* Available data *
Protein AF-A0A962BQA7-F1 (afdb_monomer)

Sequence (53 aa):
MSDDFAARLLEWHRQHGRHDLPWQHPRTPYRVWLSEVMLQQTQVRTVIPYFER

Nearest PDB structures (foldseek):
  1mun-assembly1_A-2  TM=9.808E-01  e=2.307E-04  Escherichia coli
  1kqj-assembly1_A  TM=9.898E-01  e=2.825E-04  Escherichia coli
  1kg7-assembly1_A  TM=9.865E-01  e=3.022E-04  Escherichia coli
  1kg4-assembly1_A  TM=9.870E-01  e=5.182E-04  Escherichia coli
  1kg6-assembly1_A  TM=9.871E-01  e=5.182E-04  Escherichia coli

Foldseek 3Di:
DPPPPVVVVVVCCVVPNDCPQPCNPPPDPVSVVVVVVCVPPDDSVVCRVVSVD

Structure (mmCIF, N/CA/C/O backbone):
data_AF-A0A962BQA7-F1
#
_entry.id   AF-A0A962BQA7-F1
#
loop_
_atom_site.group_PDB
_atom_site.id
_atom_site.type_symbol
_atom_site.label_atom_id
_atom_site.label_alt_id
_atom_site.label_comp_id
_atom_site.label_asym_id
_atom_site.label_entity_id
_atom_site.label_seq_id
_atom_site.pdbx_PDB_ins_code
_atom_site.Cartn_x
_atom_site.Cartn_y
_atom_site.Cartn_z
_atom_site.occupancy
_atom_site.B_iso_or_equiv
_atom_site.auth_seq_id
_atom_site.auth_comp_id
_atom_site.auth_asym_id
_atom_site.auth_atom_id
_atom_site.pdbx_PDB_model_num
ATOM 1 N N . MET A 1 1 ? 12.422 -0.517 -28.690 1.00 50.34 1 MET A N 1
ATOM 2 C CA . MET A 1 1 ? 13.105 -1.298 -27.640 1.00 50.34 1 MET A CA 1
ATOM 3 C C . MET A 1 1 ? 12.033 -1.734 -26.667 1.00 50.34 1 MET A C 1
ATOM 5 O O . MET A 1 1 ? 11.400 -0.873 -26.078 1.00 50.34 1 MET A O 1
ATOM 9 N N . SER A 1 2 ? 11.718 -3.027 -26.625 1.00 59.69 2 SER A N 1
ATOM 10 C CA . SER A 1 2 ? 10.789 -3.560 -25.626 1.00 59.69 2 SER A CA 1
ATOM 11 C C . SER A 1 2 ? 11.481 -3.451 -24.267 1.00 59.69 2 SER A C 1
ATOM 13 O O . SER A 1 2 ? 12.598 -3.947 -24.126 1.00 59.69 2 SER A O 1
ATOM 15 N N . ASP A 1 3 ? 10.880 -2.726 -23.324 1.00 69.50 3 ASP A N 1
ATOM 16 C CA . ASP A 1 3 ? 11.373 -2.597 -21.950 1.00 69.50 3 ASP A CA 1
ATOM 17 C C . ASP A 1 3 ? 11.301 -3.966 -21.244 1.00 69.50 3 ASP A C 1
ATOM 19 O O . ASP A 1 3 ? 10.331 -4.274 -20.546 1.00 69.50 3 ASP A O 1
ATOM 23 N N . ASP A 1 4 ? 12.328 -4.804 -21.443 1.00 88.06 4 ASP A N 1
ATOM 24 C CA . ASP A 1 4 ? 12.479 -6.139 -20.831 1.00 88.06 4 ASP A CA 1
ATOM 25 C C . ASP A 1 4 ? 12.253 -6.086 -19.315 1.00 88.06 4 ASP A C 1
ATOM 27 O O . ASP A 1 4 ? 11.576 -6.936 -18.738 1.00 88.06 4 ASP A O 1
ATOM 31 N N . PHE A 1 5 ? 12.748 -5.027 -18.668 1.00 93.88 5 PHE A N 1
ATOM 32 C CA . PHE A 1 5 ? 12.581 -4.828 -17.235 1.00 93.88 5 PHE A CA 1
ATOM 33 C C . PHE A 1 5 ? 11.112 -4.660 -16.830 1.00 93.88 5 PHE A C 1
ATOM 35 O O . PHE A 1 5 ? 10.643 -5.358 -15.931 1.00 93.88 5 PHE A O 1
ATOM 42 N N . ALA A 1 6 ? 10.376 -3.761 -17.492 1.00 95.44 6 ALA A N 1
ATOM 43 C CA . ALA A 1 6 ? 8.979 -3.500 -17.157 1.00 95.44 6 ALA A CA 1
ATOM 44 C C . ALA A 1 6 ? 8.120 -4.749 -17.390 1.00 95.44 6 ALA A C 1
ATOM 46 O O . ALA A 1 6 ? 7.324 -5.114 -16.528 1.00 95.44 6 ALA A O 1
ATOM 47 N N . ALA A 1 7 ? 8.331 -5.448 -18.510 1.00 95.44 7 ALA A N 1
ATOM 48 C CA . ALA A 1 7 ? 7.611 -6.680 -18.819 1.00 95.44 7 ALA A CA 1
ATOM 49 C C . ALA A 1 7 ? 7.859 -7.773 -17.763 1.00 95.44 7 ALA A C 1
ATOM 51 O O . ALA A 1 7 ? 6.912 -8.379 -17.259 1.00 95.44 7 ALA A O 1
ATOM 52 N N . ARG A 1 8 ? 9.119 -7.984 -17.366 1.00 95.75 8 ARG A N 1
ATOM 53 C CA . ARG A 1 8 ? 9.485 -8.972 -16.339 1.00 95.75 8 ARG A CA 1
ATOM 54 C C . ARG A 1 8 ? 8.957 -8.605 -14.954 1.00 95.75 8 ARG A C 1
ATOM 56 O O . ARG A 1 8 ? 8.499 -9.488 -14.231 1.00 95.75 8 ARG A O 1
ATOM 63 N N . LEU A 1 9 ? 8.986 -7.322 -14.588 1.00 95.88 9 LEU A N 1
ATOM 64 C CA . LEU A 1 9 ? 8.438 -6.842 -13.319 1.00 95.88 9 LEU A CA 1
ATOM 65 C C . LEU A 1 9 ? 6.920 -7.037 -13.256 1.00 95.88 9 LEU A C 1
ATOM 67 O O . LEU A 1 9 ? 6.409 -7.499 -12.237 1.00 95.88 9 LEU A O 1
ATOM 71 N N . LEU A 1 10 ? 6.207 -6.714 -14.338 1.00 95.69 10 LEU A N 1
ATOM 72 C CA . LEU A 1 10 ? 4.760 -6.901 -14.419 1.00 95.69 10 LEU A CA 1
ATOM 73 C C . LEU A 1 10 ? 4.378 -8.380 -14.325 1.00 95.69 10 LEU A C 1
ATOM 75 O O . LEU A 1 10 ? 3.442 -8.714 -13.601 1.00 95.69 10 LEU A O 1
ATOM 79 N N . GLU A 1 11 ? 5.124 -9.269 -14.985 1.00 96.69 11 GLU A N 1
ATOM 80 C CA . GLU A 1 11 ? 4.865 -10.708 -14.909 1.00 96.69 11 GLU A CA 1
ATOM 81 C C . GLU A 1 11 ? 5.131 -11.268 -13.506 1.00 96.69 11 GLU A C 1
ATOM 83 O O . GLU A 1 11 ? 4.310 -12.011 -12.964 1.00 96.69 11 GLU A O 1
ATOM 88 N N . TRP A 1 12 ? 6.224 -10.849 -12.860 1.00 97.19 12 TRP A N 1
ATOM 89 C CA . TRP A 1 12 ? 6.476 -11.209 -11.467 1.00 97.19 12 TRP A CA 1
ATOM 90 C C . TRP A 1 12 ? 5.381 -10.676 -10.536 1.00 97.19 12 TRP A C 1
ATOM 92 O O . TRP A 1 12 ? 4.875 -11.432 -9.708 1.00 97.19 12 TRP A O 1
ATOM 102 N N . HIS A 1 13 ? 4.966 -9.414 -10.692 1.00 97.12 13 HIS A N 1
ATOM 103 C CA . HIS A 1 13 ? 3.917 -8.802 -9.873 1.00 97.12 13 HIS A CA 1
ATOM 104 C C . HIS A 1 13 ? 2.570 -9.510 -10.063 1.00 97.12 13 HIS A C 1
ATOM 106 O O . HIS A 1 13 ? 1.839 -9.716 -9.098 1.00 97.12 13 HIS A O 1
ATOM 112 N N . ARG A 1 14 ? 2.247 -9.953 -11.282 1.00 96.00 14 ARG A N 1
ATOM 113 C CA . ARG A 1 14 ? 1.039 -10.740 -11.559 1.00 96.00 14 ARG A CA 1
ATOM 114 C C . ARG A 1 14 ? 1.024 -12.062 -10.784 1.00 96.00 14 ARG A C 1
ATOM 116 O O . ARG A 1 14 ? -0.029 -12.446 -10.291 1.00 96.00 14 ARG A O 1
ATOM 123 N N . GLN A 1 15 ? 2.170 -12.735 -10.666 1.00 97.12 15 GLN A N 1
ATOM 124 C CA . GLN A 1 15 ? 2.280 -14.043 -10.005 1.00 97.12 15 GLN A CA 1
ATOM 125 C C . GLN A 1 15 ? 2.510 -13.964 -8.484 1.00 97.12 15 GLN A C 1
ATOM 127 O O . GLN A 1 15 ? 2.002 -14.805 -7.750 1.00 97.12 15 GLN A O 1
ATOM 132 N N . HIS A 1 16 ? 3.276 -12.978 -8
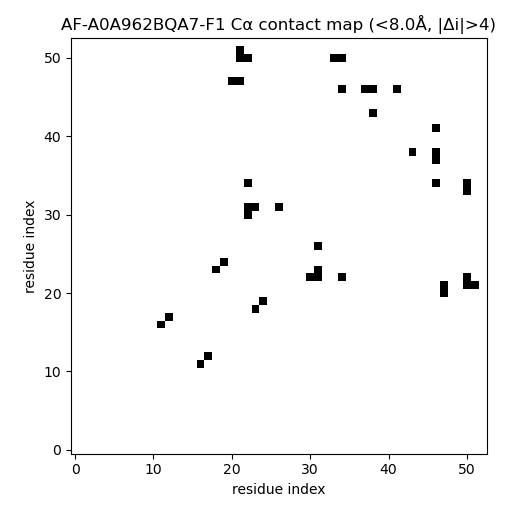.009 1.00 97.38 16 HIS A N 1
ATOM 133 C CA . HIS A 1 16 ? 3.787 -12.905 -6.628 1.00 97.38 16 HIS A CA 1
ATOM 134 C C . HIS A 1 16 ? 3.431 -11.598 -5.901 1.00 97.38 16 HIS A C 1
ATOM 136 O O . HIS A 1 16 ? 3.795 -11.415 -4.737 1.00 97.38 16 HIS A O 1
ATOM 142 N N . GLY A 1 17 ? 2.771 -10.660 -6.582 1.00 94.81 17 GLY A N 1
ATOM 143 C CA . GLY A 1 17 ? 2.344 -9.391 -6.003 1.00 94.81 17 GLY A CA 1
ATOM 144 C C . GLY A 1 17 ? 1.269 -9.569 -4.934 1.00 94.81 17 GLY A C 1
ATOM 145 O O . GLY A 1 17 ? 0.576 -10.581 -4.863 1.00 94.81 17 GLY A O 1
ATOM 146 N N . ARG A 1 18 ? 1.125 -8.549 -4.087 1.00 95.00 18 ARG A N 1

* Task *
Find every line in the records that uses the string "Escherichia", then copy it.

* Solution *
  1mun-assembly1_A-2  TM=9.808E-01  e=2.307E-04  Escherichia coli
  1kqj-assembly1_A  TM=9.898E-01  e=2.825E-04  Escherichia coli
  1kg7-assembly1_A  TM=9.865E-01  e=3.022E-04  Escherichia coli
  1kg4-assembly1_A  TM=9.870E-01  e=5.182E-04  Escherichia coli
  1kg6-assembly1_A  TM=9.871E-01  e=5.182E-04  Escherichia coli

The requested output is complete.